La fête de la Pentecôte nous vient de la tradition juive. Et la tradition juive a transformé une vieille fête agricole pour en faire, cinquante jours après Pâques, la Pentecôte, mot grec qui signifie cinquante. Evidemment ce n’est plus une fête agricole, mais on célèbre un événement religieux bien plus important ; le don de la loi au Sinaï. Après avoir fait fuir le peuple hébreu de l’Egypte, Moïse le conduit à travers le désert et, selon la tradition juive, 50 jours après la traversée de la mer rouge, Moïse monte sur la montagne du Sinaï et là, il reçoit la Loi, les dix paroles. Et en vérité, c’est à ce moment là seulement que s’opère la vraie libération des hébreux, non plus dans la fuite d’Egypte mais dans le don de la Parole. Car c’est la Parole qui libère. Voilà ce que les juifs célèbrent à la Pentecôte.
Or dans le texte de la Pentecôte que nous avons entendu en première lecture, Luc prend bien soin de noter des signes étonnants que les témoins identifient facilement. Ce sont les mêmes signes qu’au Sinaï. Dans le livre de l’Exode, nous lisons : "Dès le matin, il y eut un très puissant son, comme un tonnerre. Le Seigneur était descendu dans le feu". Et dans les actes des Apôtres, c’est également au petit matin : "Tout à coup vint du ciel un bruit tel que celui d’un violent coup de vent, ils virent apparaître comme une sorte de feu". Vous l’avez compris, la Pentecôte est un nouveau Sinaï.
Que faut-il en comprendre ? Deux choses. Que l’Esprit est notre loi, que la Parole qui nous est donnée n’est pas à comprendre selon la lettre, mais selon l’esprit, car l’Esprit habite la Parole, la Parole n’est pas une liste de prescriptions, mais le lieu de l’Esprit. Deuxièmement, le don de l’Esprit Saint est source de libération, comme les dix paroles le furent pour les hébreux. Il nous libère de nos esclavages, de nos idoles, de nos péchés, de nos sommeils.
Voilà un premier aspect que le mot même de Pentecôte nous indique. Voyons un second aspect.
La foule s’assemble à cause des signes dont je viens de parler et ils entendent les apôtres parler "en d’autres langues selon l’Esprit", nous dit le texte. C’est un miracle étonnant. Mais où est le miracle ? Est-il dans le fait que les apôtres tout d’un coup parleraient de nombreuses langues, ou bien le miracle est-il dans le fait qu’on entende les apôtres ? Je penche plutôt pour la deuxième interprétation. Le miracle c’est que les gens entendent.

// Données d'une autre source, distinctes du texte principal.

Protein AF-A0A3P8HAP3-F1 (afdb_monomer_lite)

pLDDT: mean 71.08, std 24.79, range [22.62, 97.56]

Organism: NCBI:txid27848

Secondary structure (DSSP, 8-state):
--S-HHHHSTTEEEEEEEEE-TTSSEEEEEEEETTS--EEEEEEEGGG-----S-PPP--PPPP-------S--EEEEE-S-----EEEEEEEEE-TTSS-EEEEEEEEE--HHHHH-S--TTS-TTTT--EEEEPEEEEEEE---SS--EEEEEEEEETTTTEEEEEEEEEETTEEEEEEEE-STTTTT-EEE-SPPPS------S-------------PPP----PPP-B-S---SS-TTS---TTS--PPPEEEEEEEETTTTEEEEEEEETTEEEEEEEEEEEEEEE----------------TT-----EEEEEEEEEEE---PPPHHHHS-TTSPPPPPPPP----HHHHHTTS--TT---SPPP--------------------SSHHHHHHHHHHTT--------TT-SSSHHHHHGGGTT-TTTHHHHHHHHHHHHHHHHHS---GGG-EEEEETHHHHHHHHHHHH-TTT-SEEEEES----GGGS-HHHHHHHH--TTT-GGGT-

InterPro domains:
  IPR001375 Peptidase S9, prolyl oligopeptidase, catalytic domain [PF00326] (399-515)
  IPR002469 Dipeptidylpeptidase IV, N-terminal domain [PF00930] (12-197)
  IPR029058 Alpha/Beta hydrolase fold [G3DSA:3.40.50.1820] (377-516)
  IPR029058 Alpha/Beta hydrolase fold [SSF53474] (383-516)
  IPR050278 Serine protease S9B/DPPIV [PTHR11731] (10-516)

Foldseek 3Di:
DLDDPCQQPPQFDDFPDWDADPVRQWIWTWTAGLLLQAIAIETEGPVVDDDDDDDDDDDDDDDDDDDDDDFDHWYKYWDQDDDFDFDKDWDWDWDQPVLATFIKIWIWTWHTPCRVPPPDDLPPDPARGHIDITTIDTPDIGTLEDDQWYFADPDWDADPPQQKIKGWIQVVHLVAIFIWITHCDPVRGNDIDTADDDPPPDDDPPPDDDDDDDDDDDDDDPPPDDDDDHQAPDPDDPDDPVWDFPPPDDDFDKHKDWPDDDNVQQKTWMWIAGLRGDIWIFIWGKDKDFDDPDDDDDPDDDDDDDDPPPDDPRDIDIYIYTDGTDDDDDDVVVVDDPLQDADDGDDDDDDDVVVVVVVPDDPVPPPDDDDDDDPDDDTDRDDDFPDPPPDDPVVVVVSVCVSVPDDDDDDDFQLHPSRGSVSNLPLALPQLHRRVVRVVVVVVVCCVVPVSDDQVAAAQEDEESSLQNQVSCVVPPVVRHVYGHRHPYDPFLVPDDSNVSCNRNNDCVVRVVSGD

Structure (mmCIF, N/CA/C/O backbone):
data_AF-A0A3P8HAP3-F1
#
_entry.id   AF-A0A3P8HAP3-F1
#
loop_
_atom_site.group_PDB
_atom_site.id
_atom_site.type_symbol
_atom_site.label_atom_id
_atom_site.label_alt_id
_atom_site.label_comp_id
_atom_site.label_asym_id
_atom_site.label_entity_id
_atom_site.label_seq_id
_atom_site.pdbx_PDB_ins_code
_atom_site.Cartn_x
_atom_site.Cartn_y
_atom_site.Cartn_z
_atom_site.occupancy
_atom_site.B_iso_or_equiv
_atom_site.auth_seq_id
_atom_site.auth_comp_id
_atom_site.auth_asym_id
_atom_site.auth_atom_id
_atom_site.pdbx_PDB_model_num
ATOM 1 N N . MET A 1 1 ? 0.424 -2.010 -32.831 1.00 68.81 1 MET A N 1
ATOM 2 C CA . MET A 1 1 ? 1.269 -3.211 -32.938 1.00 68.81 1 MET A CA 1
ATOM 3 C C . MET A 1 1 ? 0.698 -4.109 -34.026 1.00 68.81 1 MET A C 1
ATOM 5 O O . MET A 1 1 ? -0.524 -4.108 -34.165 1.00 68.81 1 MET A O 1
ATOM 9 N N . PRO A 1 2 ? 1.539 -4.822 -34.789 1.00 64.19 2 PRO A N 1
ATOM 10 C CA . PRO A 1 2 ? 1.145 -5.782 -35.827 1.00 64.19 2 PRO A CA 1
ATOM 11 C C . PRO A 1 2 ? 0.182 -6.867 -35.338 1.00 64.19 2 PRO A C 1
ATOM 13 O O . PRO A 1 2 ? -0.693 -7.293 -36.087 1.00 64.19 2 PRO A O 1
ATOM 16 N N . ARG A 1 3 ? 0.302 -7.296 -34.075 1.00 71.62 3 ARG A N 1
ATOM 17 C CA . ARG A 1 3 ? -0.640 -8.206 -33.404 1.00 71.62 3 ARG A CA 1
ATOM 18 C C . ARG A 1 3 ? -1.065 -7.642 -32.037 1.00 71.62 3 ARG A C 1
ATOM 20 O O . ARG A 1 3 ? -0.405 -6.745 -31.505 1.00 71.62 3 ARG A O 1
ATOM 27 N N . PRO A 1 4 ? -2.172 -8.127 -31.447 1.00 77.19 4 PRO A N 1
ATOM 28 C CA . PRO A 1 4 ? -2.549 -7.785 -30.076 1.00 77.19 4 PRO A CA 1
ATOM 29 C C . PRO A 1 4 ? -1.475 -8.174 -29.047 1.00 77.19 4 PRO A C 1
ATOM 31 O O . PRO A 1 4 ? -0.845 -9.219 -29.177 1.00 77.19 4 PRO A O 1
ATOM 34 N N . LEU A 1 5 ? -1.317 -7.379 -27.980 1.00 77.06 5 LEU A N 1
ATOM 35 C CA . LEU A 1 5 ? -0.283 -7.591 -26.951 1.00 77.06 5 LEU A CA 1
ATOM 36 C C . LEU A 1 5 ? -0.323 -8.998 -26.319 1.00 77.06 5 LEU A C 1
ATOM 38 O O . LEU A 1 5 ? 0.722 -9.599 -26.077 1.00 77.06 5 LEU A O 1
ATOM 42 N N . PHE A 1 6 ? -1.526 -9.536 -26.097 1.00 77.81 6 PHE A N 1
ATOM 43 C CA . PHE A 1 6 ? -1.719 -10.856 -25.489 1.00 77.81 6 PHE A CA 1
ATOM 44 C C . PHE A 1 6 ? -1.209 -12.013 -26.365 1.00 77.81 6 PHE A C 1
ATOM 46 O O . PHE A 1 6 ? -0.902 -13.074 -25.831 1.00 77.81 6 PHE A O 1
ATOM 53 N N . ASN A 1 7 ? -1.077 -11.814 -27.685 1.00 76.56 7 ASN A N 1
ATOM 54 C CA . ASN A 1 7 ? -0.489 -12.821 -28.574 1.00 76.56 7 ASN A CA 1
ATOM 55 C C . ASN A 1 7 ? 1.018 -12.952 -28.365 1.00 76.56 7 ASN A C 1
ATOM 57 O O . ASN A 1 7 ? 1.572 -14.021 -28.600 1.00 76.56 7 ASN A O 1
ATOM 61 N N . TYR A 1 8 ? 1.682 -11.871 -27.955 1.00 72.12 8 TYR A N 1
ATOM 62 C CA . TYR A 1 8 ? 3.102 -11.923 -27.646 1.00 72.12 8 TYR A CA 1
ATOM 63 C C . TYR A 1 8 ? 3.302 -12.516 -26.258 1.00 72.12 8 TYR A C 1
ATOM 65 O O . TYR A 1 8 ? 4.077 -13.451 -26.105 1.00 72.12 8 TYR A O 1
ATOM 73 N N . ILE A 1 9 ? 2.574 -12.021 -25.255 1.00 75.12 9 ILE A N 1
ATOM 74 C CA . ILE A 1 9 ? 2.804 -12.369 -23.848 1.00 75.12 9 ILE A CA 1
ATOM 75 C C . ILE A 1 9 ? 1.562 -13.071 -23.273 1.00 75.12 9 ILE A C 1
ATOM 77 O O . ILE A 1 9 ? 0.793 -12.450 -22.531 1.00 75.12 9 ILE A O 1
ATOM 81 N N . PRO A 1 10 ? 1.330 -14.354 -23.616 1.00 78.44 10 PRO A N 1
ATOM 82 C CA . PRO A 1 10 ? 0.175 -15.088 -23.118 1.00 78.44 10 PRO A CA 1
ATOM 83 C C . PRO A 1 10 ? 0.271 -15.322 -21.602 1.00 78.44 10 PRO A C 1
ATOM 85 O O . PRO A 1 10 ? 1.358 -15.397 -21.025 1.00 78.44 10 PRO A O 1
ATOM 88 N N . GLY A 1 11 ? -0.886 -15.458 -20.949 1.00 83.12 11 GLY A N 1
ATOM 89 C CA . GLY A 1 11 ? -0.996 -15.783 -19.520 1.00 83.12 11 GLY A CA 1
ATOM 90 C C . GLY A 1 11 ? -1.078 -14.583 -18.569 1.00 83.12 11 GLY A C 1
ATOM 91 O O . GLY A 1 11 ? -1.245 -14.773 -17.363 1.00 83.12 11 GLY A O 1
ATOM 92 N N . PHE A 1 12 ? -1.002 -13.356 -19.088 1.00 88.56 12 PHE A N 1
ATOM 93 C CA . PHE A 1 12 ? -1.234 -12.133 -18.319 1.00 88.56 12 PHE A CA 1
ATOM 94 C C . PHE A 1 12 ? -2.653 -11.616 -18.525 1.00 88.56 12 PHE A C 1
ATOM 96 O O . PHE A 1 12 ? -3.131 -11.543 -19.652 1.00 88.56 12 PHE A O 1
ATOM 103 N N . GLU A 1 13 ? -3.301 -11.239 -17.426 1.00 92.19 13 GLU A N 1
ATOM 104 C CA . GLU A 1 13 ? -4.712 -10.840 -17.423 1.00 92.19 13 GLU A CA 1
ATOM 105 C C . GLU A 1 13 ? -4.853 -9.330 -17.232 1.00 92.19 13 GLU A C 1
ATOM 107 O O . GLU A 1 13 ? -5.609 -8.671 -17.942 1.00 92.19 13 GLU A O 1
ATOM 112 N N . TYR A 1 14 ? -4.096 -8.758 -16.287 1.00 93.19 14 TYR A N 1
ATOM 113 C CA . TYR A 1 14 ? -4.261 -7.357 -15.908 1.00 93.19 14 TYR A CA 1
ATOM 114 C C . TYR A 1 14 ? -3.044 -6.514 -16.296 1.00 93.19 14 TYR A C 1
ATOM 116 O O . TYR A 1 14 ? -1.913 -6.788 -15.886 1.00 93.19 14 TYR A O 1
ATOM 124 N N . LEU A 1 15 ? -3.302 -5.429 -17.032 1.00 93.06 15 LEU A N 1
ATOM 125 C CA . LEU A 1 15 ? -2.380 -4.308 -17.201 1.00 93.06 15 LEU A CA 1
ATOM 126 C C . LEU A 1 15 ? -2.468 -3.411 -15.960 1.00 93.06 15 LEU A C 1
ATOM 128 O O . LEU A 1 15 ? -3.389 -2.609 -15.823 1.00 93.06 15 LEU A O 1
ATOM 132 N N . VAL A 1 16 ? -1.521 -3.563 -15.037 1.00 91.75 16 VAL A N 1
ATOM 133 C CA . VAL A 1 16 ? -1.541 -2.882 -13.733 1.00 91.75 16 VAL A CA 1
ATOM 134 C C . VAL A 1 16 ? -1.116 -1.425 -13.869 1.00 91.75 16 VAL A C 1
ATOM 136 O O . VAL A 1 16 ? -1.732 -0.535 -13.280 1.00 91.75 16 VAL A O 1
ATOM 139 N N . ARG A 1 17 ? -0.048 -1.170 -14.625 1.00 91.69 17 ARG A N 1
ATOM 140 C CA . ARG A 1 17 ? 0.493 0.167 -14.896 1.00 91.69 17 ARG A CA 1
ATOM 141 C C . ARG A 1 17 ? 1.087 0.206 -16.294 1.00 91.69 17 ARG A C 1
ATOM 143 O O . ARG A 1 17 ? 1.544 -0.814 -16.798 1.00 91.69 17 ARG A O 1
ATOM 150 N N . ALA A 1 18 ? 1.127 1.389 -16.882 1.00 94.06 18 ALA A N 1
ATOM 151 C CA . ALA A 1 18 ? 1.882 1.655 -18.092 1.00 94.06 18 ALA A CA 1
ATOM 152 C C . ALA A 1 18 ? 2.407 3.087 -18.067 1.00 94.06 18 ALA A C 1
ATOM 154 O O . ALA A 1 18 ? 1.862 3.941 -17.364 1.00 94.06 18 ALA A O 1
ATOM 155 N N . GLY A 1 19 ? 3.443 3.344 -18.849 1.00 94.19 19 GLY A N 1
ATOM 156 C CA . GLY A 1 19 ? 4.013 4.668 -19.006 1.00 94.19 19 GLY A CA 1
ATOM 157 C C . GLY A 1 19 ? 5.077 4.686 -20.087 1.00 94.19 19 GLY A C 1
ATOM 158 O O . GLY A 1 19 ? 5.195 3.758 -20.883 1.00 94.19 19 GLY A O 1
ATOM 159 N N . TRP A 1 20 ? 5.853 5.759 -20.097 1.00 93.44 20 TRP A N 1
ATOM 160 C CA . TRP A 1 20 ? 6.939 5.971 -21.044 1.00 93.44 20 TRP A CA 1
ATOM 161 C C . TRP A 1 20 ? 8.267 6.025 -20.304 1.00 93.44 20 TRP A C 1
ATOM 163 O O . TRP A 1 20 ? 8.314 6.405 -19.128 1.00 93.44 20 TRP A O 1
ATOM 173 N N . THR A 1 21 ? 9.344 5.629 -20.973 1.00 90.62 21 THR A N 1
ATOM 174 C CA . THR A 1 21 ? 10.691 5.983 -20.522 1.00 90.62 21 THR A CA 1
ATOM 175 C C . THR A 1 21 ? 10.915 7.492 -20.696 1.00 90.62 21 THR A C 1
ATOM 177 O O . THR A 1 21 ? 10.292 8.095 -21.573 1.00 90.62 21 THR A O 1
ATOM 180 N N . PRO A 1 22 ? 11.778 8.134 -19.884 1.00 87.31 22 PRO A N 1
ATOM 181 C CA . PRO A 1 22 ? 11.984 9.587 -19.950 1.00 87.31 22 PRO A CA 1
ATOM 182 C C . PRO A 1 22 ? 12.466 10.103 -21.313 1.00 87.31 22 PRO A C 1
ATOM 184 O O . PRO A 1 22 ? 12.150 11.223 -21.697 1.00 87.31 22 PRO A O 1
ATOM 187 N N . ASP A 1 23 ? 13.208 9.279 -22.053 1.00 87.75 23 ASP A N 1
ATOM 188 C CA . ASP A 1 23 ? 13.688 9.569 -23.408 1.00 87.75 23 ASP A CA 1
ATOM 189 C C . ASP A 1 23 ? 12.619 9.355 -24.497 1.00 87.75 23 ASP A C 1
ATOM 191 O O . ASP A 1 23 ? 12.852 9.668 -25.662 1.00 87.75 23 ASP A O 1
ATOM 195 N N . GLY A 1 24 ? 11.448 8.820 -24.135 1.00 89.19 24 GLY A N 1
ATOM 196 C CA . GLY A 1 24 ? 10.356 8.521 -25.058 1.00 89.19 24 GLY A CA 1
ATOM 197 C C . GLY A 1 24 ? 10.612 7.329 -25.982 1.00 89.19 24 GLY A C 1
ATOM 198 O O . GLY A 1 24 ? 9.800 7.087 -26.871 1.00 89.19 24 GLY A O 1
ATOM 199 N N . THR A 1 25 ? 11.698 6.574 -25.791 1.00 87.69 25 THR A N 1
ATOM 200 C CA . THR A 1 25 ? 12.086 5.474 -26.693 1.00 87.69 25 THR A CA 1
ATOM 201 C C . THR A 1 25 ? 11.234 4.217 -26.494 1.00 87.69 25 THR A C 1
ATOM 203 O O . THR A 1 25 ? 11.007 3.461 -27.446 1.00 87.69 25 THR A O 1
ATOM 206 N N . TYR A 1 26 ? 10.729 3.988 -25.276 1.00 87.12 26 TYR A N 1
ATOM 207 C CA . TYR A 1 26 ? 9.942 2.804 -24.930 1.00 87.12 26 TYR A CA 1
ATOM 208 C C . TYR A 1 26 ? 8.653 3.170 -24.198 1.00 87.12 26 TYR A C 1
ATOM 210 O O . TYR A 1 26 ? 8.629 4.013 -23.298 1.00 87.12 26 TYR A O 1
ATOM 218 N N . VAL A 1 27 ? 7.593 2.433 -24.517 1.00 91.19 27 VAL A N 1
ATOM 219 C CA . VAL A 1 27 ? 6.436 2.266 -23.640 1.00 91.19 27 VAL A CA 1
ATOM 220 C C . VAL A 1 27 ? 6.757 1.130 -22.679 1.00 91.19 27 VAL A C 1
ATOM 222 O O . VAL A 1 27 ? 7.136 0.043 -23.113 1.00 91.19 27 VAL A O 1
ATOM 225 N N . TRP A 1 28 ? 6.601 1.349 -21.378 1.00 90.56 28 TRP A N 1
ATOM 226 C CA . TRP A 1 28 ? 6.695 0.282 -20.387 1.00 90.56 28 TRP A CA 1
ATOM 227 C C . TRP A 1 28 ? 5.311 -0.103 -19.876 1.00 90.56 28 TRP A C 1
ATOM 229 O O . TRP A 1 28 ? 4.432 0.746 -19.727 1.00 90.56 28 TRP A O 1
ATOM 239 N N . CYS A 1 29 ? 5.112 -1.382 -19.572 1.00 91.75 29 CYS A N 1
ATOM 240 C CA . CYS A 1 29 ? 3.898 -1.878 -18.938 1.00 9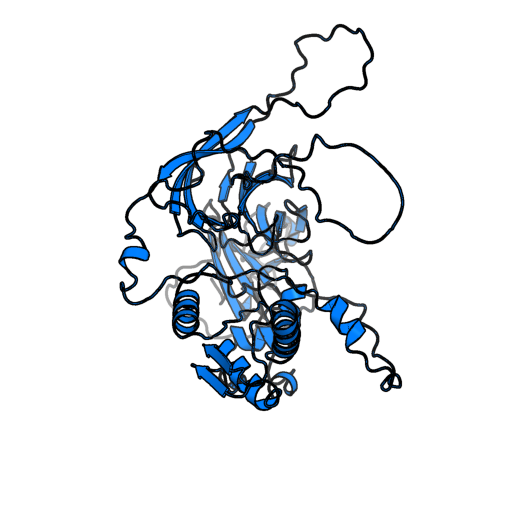1.75 29 CYS A CA 1
ATOM 241 C C . CYS A 1 29 ? 4.202 -2.889 -17.834 1.00 91.75 29 CYS A C 1
ATOM 243 O O . CYS A 1 29 ? 5.137 -3.677 -17.916 1.00 91.75 29 CYS A O 1
ATOM 245 N N . GLN A 1 30 ? 3.405 -2.849 -16.774 1.00 91.50 30 GLN A N 1
ATOM 246 C CA . GLN A 1 30 ? 3.393 -3.845 -15.715 1.00 91.50 30 GLN A CA 1
ATOM 247 C C . GLN A 1 30 ? 2.204 -4.764 -15.944 1.00 91.50 30 GLN A C 1
ATOM 249 O O . GLN A 1 30 ? 1.057 -4.326 -15.832 1.00 91.50 30 GLN A O 1
ATOM 254 N N . LEU A 1 31 ? 2.483 -6.022 -16.260 1.00 89.81 31 LEU A N 1
ATOM 255 C CA . LEU A 1 31 ? 1.467 -7.043 -16.467 1.00 89.81 31 LEU A CA 1
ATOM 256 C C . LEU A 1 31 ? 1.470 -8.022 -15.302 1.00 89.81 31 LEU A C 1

Mais ce n’est pas sans raison ! S’ils entendent, c’est parce que les apôtres parlent selon l’Esprit Saint. Et le texte de ce point de vue doit nous conduire à un réel optimisme, à un nouveau regard sur le monde. En effet nous lisons : "comment se fait-il que chacun de nous les entende dans sa langue maternelle ? Tous, nous les entendons proclamer dans nos langues les merveilles de Dieu." Comme si dès l’instant où nous proclamions Dieu selon l’Esprit, tout homme pouvait entendre. Et il y aurait alors plus fort que les différences culturelles, les différences de langues, un fondement commun qui pourrait être entendu, qui pourrait être reconnu parce qu’il habite en tous. Ce fond commun est en chacun comme une autre langue maternelle. Evoquer la langue maternelle, c’est évoquer notre origine, le lieu où nous sommes chez nous, le lieu où la vie nous fut donnée. Ce fond commun, cette langue commune, c’est le désir de Dieu, c’est la quête de l’absolu, c’est la soif d’infini. Et en effet, c’est dans le désir de Dieu que nous sommes vraiment chez nous, ailleurs nous sommes en exil. Cette langue maternelle, ce fond commun à tout homme, c’est l’Esprit Saint qui vient les réveiller. Et entendre les merveilles de Dieu n’est plus alors une chose étrange, difficile à comprendre, mais une joie qui vient en nous comme des retrouvailles.
Demandons à Dieu le don de l’Esprit Saint que nous sachions annoncer le Christ en vérité pour qu’en ceux qui nous entendent s’éveille ce que Dieu lui-même a déposé.